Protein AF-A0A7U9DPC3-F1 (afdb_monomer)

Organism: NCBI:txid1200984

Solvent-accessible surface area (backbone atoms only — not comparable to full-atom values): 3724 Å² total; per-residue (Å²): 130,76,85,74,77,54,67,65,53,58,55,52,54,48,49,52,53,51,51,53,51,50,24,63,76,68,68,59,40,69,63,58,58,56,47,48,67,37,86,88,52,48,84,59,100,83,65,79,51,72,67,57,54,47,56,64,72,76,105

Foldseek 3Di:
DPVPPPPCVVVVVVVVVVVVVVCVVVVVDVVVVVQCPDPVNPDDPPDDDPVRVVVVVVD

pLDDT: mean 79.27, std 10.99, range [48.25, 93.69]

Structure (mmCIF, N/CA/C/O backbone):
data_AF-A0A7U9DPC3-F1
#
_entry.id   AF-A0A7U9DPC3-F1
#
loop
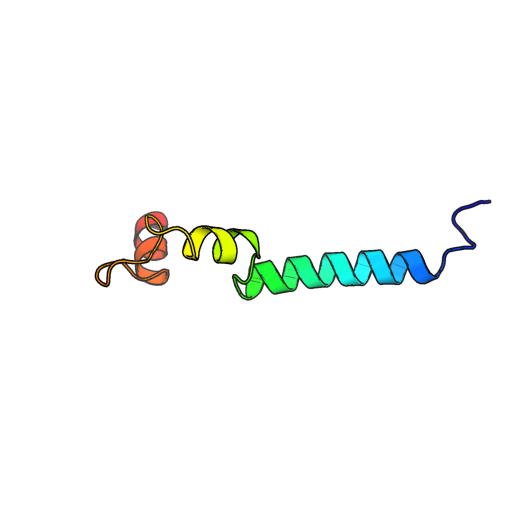_
_atom_site.group_PDB
_atom_site.id
_atom_site.type_symbol
_atom_site.label_atom_id
_atom_site.label_alt_id
_atom_site.label_comp_id
_atom_site.label_asym_id
_atom_site.label_entity_id
_atom_site.label_seq_id
_atom_site.pdbx_PDB_ins_code
_atom_site.Cartn_x
_atom_site.Cartn_y
_atom_site.Cartn_z
_atom_site.occupancy
_atom_site.B_iso_or_eq
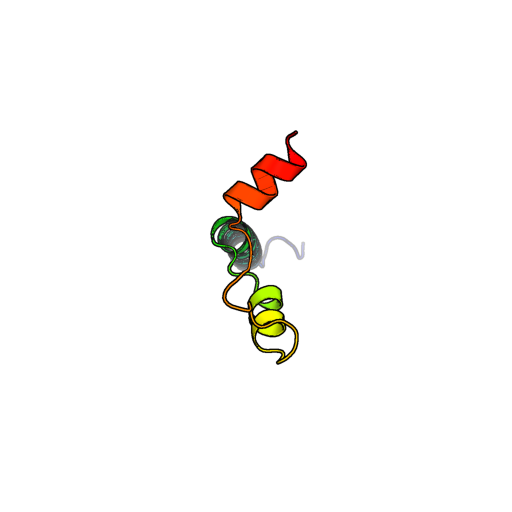uiv
_atom_site.auth_seq_id
_atom_site.auth_comp_id
_atom_site.auth_asym_id
_atom_site.auth_atom_id
_atom_site.pdbx_PDB_model_num
ATOM 1 N N . MET A 1 1 ? 17.391 10.596 -26.522 1.00 48.25 1 MET A N 1
ATOM 2 C CA . MET A 1 1 ? 17.395 9.292 -27.231 1.00 48.25 1 MET A CA 1
ATOM 3 C C . MET A 1 1 ? 17.445 8.062 -26.304 1.00 48.25 1 MET A C 1
ATOM 5 O O . MET A 1 1 ? 17.191 6.974 -26.794 1.00 48.25 1 MET A O 1
ATOM 9 N N . ALA A 1 2 ? 17.663 8.194 -24.983 1.00 55.88 2 ALA A N 1
ATOM 10 C CA . ALA A 1 2 ? 17.746 7.046 -24.060 1.00 55.88 2 ALA A CA 1
ATOM 11 C C . ALA A 1 2 ? 16.390 6.440 -23.616 1.00 55.88 2 ALA A C 1
ATOM 13 O O . ALA A 1 2 ? 16.314 5.257 -23.311 1.00 55.88 2 ALA A O 1
ATOM 14 N N . GLY A 1 3 ? 15.296 7.214 -23.624 1.00 53.69 3 GLY A N 1
ATOM 15 C CA . GLY A 1 3 ? 13.989 6.773 -23.101 1.00 53.69 3 GLY A CA 1
ATOM 16 C C . GLY A 1 3 ? 13.126 5.918 -24.040 1.00 53.69 3 GLY A C 1
ATOM 17 O O . GLY A 1 3 ? 12.043 5.506 -23.650 1.00 53.69 3 GLY A O 1
ATOM 18 N N . ARG A 1 4 ? 13.561 5.655 -25.283 1.00 57.09 4 ARG A N 1
ATOM 19 C CA . ARG A 1 4 ? 12.775 4.875 -26.266 1.00 57.09 4 ARG A CA 1
ATOM 20 C C . ARG A 1 4 ? 13.162 3.393 -26.312 1.00 57.09 4 ARG A C 1
ATOM 22 O O . ARG A 1 4 ? 12.393 2.574 -26.804 1.00 57.09 4 ARG A O 1
ATOM 29 N N . PHE A 1 5 ? 14.343 3.047 -25.800 1.00 56.62 5 PHE A N 1
ATOM 30 C CA . PHE A 1 5 ? 14.911 1.704 -25.937 1.00 56.62 5 PHE A CA 1
ATOM 31 C C . PHE A 1 5 ? 14.486 0.744 -24.810 1.00 56.62 5 PHE A C 1
ATOM 33 O O . PHE A 1 5 ? 14.462 -0.466 -24.999 1.00 56.62 5 PHE A O 1
ATOM 40 N N . TRP A 1 6 ? 14.057 1.270 -23.658 1.00 58.38 6 TRP A N 1
ATOM 41 C CA . TRP A 1 6 ? 13.614 0.489 -22.497 1.00 58.38 6 TRP A CA 1
ATOM 42 C C . TRP A 1 6 ? 12.082 0.330 -22.456 1.00 58.38 6 TRP A C 1
ATOM 44 O O . TRP A 1 6 ? 11.418 0.649 -21.476 1.00 58.38 6 TRP A O 1
ATOM 54 N N . ARG A 1 7 ? 11.496 -0.223 -23.525 1.00 60.44 7 ARG A N 1
ATOM 55 C CA . ARG A 1 7 ? 10.075 -0.644 -23.549 1.00 60.44 7 ARG A CA 1
ATOM 56 C C . ARG A 1 7 ? 9.648 -1.504 -22.332 1.00 60.44 7 ARG A C 1
ATOM 58 O O . ARG A 1 7 ? 8.505 -1.348 -21.903 1.00 60.44 7 ARG A O 1
ATOM 65 N N . PRO A 1 8 ? 10.513 -2.356 -21.731 1.00 64.69 8 PRO A N 1
ATOM 66 C CA . PRO A 1 8 ? 10.163 -3.113 -20.524 1.00 64.69 8 PRO A CA 1
ATOM 67 C C . PRO A 1 8 ? 10.002 -2.251 -19.261 1.00 64.69 8 PRO A C 1
ATOM 69 O O . PRO A 1 8 ? 9.346 -2.682 -18.318 1.00 64.69 8 PRO A O 1
ATOM 72 N N . ALA A 1 9 ? 10.553 -1.031 -19.225 1.00 72.25 9 ALA A N 1
ATOM 73 C CA . ALA A 1 9 ? 10.462 -0.152 -18.055 1.00 72.25 9 ALA A CA 1
ATOM 74 C C . ALA A 1 9 ? 9.015 0.214 -17.714 1.00 72.25 9 ALA A C 1
ATOM 76 O O . ALA A 1 9 ? 8.648 0.276 -16.546 1.00 72.25 9 ALA A O 1
ATOM 77 N N . HIS A 1 10 ? 8.182 0.414 -18.738 1.00 79.62 10 HIS A N 1
ATOM 78 C CA . HIS A 1 10 ? 6.767 0.728 -18.552 1.00 79.62 10 HIS A CA 1
ATOM 79 C C . HIS A 1 10 ? 6.012 -0.418 -17.877 1.00 79.62 10 HIS A C 1
ATOM 81 O O . HIS A 1 10 ? 5.155 -0.172 -17.033 1.00 79.62 10 HIS A O 1
ATOM 87 N N . TRP A 1 11 ? 6.368 -1.665 -18.201 1.00 84.94 11 TRP A N 1
ATOM 88 C CA . TRP A 1 11 ? 5.810 
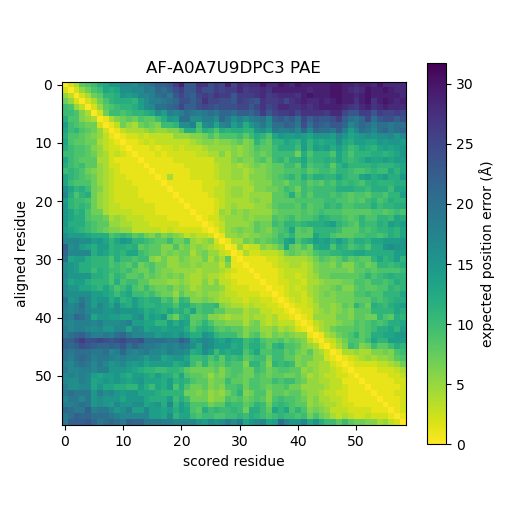-2.843 -17.542 1.00 84.94 11 TRP A CA 1
ATOM 89 C C . TRP A 1 11 ? 6.257 -2.947 -16.087 1.00 84.94 11 TRP A C 1
ATOM 91 O O . TRP A 1 11 ? 5.436 -3.268 -15.235 1.00 84.94 11 TRP A O 1
ATOM 101 N N . LEU A 1 12 ? 7.513 -2.611 -15.783 1.00 86.44 12 LEU A N 1
ATOM 102 C CA . LEU A 1 12 ? 7.998 -2.565 -14.403 1.00 86.44 12 LEU A CA 1
ATOM 103 C C . LEU A 1 12 ? 7.255 -1.503 -13.580 1.00 86.44 12 LEU A C 1
ATOM 105 O O . LEU A 1 12 ? 6.755 -1.805 -12.500 1.00 86.44 12 LEU A O 1
ATOM 109 N N . SER A 1 13 ? 7.125 -0.279 -14.099 1.00 86.50 13 SER A N 1
ATOM 110 C CA . SER A 1 13 ? 6.
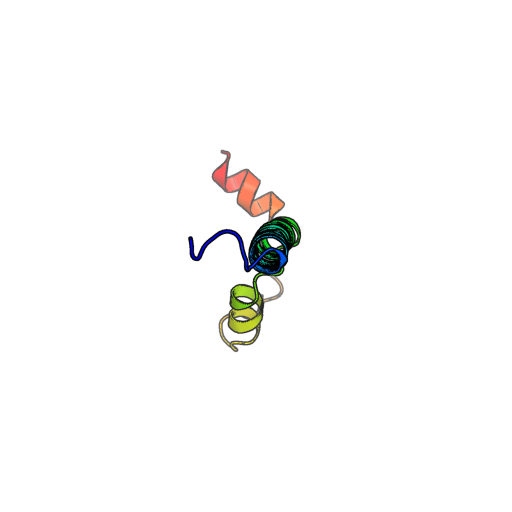365 0.783 -13.427 1.00 86.50 13 SER A CA 1
ATOM 111 C C . SER A 1 13 ? 4.892 0.409 -13.249 1.00 86.50 13 SER A C 1
ATOM 113 O O . SER A 1 13 ? 4.333 0.633 -12.177 1.00 86.50 13 SER A O 1
ATOM 115 N N . GLY A 1 14 ? 4.278 -0.201 -14.268 1.00 91.00 14 GLY A N 1
ATOM 116 C CA . GLY A 1 14 ? 2.903 -0.695 -14.201 1.00 91.00 14 GLY A CA 1
ATOM 117 C C . GLY A 1 14 ? 2.723 -1.792 -13.151 1.00 91.00 14 GLY A C 1
ATOM 118 O O . GLY A 1 14 ? 1.795 -1.721 -12.351 1.00 91.00 14 GLY A O 1
ATOM 119 N N . ALA A 1 15 ? 3.640 -2.761 -13.094 1.00 91.12 15 ALA A N 1
ATOM 120 C CA . ALA A 1 15 ? 3.621 -3.835 -12.103 1.00 91.12 15 ALA A CA 1
ATOM 121 C C . ALA A 1 15 ? 3.776 -3.306 -10.668 1.00 91.12 15 ALA A C 1
ATOM 123 O O . ALA A 1 15 ? 3.032 -3.725 -9.783 1.00 91.12 15 ALA A O 1
ATOM 124 N N . ILE A 1 16 ? 4.686 -2.352 -10.437 1.00 91.19 16 ILE A N 1
ATOM 125 C CA . ILE A 1 16 ? 4.864 -1.728 -9.117 1.00 91.19 16 ILE A CA 1
ATOM 126 C C . ILE A 1 16 ? 3.598 -0.962 -8.714 1.00 91.19 16 ILE A C 1
ATOM 128 O O . ILE A 1 16 ? 3.082 -1.175 -7.618 1.00 91.19 16 ILE A O 1
ATOM 132 N N . GLY A 1 17 ? 3.062 -0.113 -9.596 1.00 91.69 17 GLY A N 1
ATOM 133 C CA . GLY A 1 17 ? 1.844 0.652 -9.314 1.00 91.69 17 GLY A CA 1
ATOM 134 C C . GLY A 1 17 ? 0.639 -0.245 -9.019 1.00 91.69 17 GLY A C 1
ATOM 135 O O . GLY A 1 17 ? -0.049 -0.045 -8.018 1.00 91.69 17 GLY A O 1
ATOM 136 N N . ALA A 1 18 ? 0.429 -1.281 -9.835 1.00 91.94 18 ALA A N 1
ATOM 137 C CA . ALA A 1 18 ? -0.626 -2.267 -9.614 1.00 91.94 18 ALA A CA 1
ATOM 138 C C . ALA A 1 18 ? -0.444 -3.014 -8.281 1.00 91.94 18 ALA A C 1
ATOM 140 O O . ALA A 1 18 ? -1.413 -3.198 -7.546 1.00 91.94 18 ALA A O 1
ATOM 141 N N . GLY A 1 19 ? 0.794 -3.384 -7.929 1.00 89.38 19 GLY A N 1
ATOM 142 C CA . GLY A 1 19 ? 1.110 -4.027 -6
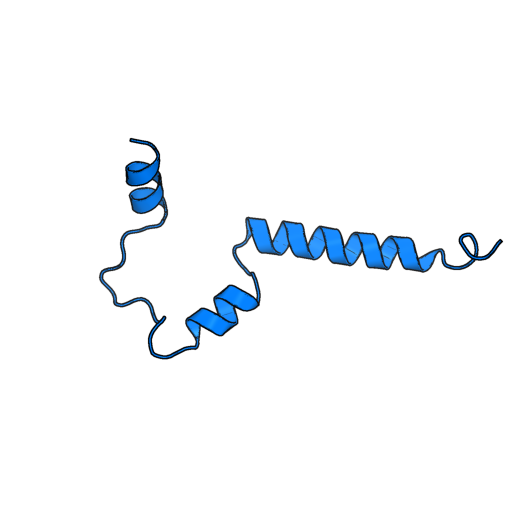.652 1.00 89.38 19 GLY A CA 1
ATOM 143 C C . GLY A 1 19 ? 0.809 -3.144 -5.438 1.00 89.38 19 GLY A C 1
ATOM 144 O O . GLY A 1 19 ? 0.292 -3.640 -4.434 1.00 89.38 19 GLY A O 1
ATOM 145 N N . LEU A 1 20 ? 1.067 -1.836 -5.531 1.00 90.06 20 LEU A N 1
ATOM 146 C CA . LEU A 1 20 ? 0.750 -0.882 -4.462 1.00 90.06 20 LEU A CA 1
ATOM 147 C C . LEU A 1 20 ? -0.762 -0.705 -4.283 1.00 90.06 20 LEU A C 1
ATOM 149 O O . LEU A 1 20 ? -1.240 -0.747 -3.150 1.00 90.06 20 LEU A O 1
ATOM 153 N N . VAL A 1 21 ? -1.517 -0.564 -5.379 1.00 90.75 21 VAL A N 1
ATOM 154 C CA . VAL A 1 21 ? -2.987 -0.464 -5.326 1.00 90.75 21 VAL A CA 1
ATOM 155 C C . VAL A 1 21 ? -3.583 -1.736 -4.737 1.00 90.75 21 VAL A C 1
ATOM 157 O O . VAL A 1 21 ? -4.370 -1.653 -3.798 1.00 90.75 21 VAL A O 1
ATOM 160 N N . PHE A 1 22 ? -3.163 -2.907 -5.226 1.00 87.38 22 PHE A N 1
ATOM 161 C CA . PHE A 1 22 ? -3.604 -4.192 -4.686 1.00 87.38 22 PHE A CA 1
ATOM 162 C C . PHE A 1 22 ? -3.325 -4.289 -3.182 1.00 87.38 22 PHE A C 1
ATOM 164 O O . PHE A 1 22 ? -4.248 -4.548 -2.421 1.00 87.38 22 PHE A O 1
ATOM 171 N N . SER A 1 23 ? -2.103 -3.968 -2.741 1.00 87.00 23 SER A N 1
ATOM 172 C CA . SER A 1 23 ? -1.729 -3.986 -1.318 1.00 87.00 23 SER A CA 1
ATOM 173 C C . SER A 1 23 ? -2.572 -3.035 -0.463 1.00 87.00 23 SER A C 1
ATOM 175 O O . SER A 1 23 ? -2.870 -3.359 0.686 1.00 87.00 23 SER A O 1
ATOM 177 N N . GLY A 1 24 ? -2.943 -1.870 -1.004 1.00 82.75 24 GLY A N 1
ATOM 178 C CA . GLY A 1 24 ? -3.824 -0.916 -0.331 1.00 82.75 24 GLY A CA 1
ATOM 179 C C . GLY A 1 24 ? -5.250 -1.446 -0.191 1.00 82.75 24 GLY A C 1
ATOM 180 O O . GLY A 1 24 ? -5.832 -1.345 0.883 1.00 82.75 24 GLY A O 1
ATOM 181 N N . VAL A 1 25 ? -5.791 -2.072 -1.240 1.00 85.88 25 VAL A N 1
ATOM 182 C CA . VAL A 1 25 ? -7.163 -2.609 -1.228 1.00 85.88 25 VAL A CA 1
ATOM 183 C C . VAL A 1 25 ? -7.265 -3.865 -0.357 1.00 85.88 25 VAL A C 1
ATOM 185 O O . VAL A 1 25 ? -8.245 -4.047 0.359 1.00 85.88 25 VAL A O 1
ATOM 188 N N . THR A 1 26 ? -6.251 -4.732 -0.376 1.00 79.06 26 THR A N 1
ATOM 189 C CA . THR A 1 26 ? -6.239 -5.985 0.397 1.00 79.06 26 THR A CA 1
ATOM 190 C C . THR A 1 26 ? -5.611 -5.842 1.784 1.00 79.06 26 THR A C 1
ATOM 192 O O . THR A 1 26 ? -5.416 -6.846 2.470 1.00 79.06 26 THR A O 1
ATOM 195 N N . ASN A 1 27 ? -5.249 -4.623 2.202 1.00 74.00 27 ASN A N 1
ATOM 196 C CA . ASN A 1 27 ? -4.523 -4.342 3.448 1.00 74.00 27 ASN A CA 1
ATOM 197 C C . ASN A 1 27 ? -3.239 -5.177 3.626 1.00 74.00 27 ASN A C 1
ATOM 199 O O . ASN A 1 27 ? -2.765 -5.401 4.740 1.00 74.00 27 ASN A O 1
ATOM 203 N N . THR A 1 28 ? -2.639 -5.650 2.532 1.00 71.69 28 THR A N 1
ATOM 204 C CA . THR A 1 28 ? -1.455 -6.520 2.562 1.00 71.69 28 THR A CA 1
ATOM 205 C C . THR A 1 28 ? -0.172 -5.707 2.419 1.00 71.69 28 THR A C 1
ATOM 207 O O . THR A 1 28 ? 0.732 -6.060 1.663 1.00 71.69 28 THR A O 1
ATOM 210 N N . CYS A 1 29 ? -0.069 -4.579 3.125 1.00 75.75 29 CYS A N 1
ATOM 211 C CA . CYS A 1 29 ? 1.169 -3.817 3.101 1.00 75.75 29 CYS A CA 1
ATOM 212 C C . CYS A 1 29 ? 2.236 -4.587 3.900 1.00 75.75 29 CYS A C 1
ATOM 214 O O . CYS A 1 29 ? 2.035 -4.962 5.058 1.00 75.75 29 CYS A O 1
ATOM 216 N N . GLY A 1 30 ? 3.385 -4.863 3.275 1.00 72.50 30 GLY A N 1
ATOM 217 C CA . GLY A 1 30 ? 4.453 -5.651 3.907 1.00 72.50 30 GLY A CA 1
ATOM 218 C C . GLY A 1 30 ? 4.910 -5.069 5.250 1.00 72.50 30 GLY A C 1
ATOM 219 O O . GLY A 1 30 ? 5.311 -5.806 6.145 1.00 72.50 30 GLY A O 1
ATOM 220 N N . MET A 1 31 ? 4.760 -3.754 5.429 1.00 78.69 31 MET A N 1
ATOM 221 C CA . MET A 1 31 ? 5.045 -3.069 6.684 1.00 78.69 31 MET A CA 1
ATOM 222 C C . MET A 1 31 ? 4.042 -3.417 7.791 1.00 78.69 31 MET A C 1
ATOM 224 O O . MET A 1 31 ? 4.470 -3.683 8.908 1.00 78.69 31 MET A O 1
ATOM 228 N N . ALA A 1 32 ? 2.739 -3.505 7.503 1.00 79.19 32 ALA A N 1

##########

Work item:
From the line containing "ATOM 219 O O" down to the last line of the material, each line is to be retyped exactly; no other lines belong in the answer.

Response:
ATOM 219 O O . GLY A 1 30 ? 5.311 -5.806 6.145 1.00 72.50 30 GLY A O 1
ATOM 220 N N . MET A 1 31 ? 4.760 -3.754 5.429 1.00 78.69 31 MET A N 1
ATOM 221 C CA . MET A 1 31 ? 5.045 -3.069 6.684 1.00 78.69 31 MET A CA 1
ATOM 222 C C . MET A 1 31 ? 4.042 -3.417 7.791 1.00 78.69 31 MET A C 1
ATOM 224 O O . MET A 1 31 ? 4.470 -3.683 8.908 1.00 78.69 31 MET A O 1
ATOM 228 N N . ALA A 1 32 ? 2.739 -3.505 7.503 1.00 79.19 32 ALA A N 1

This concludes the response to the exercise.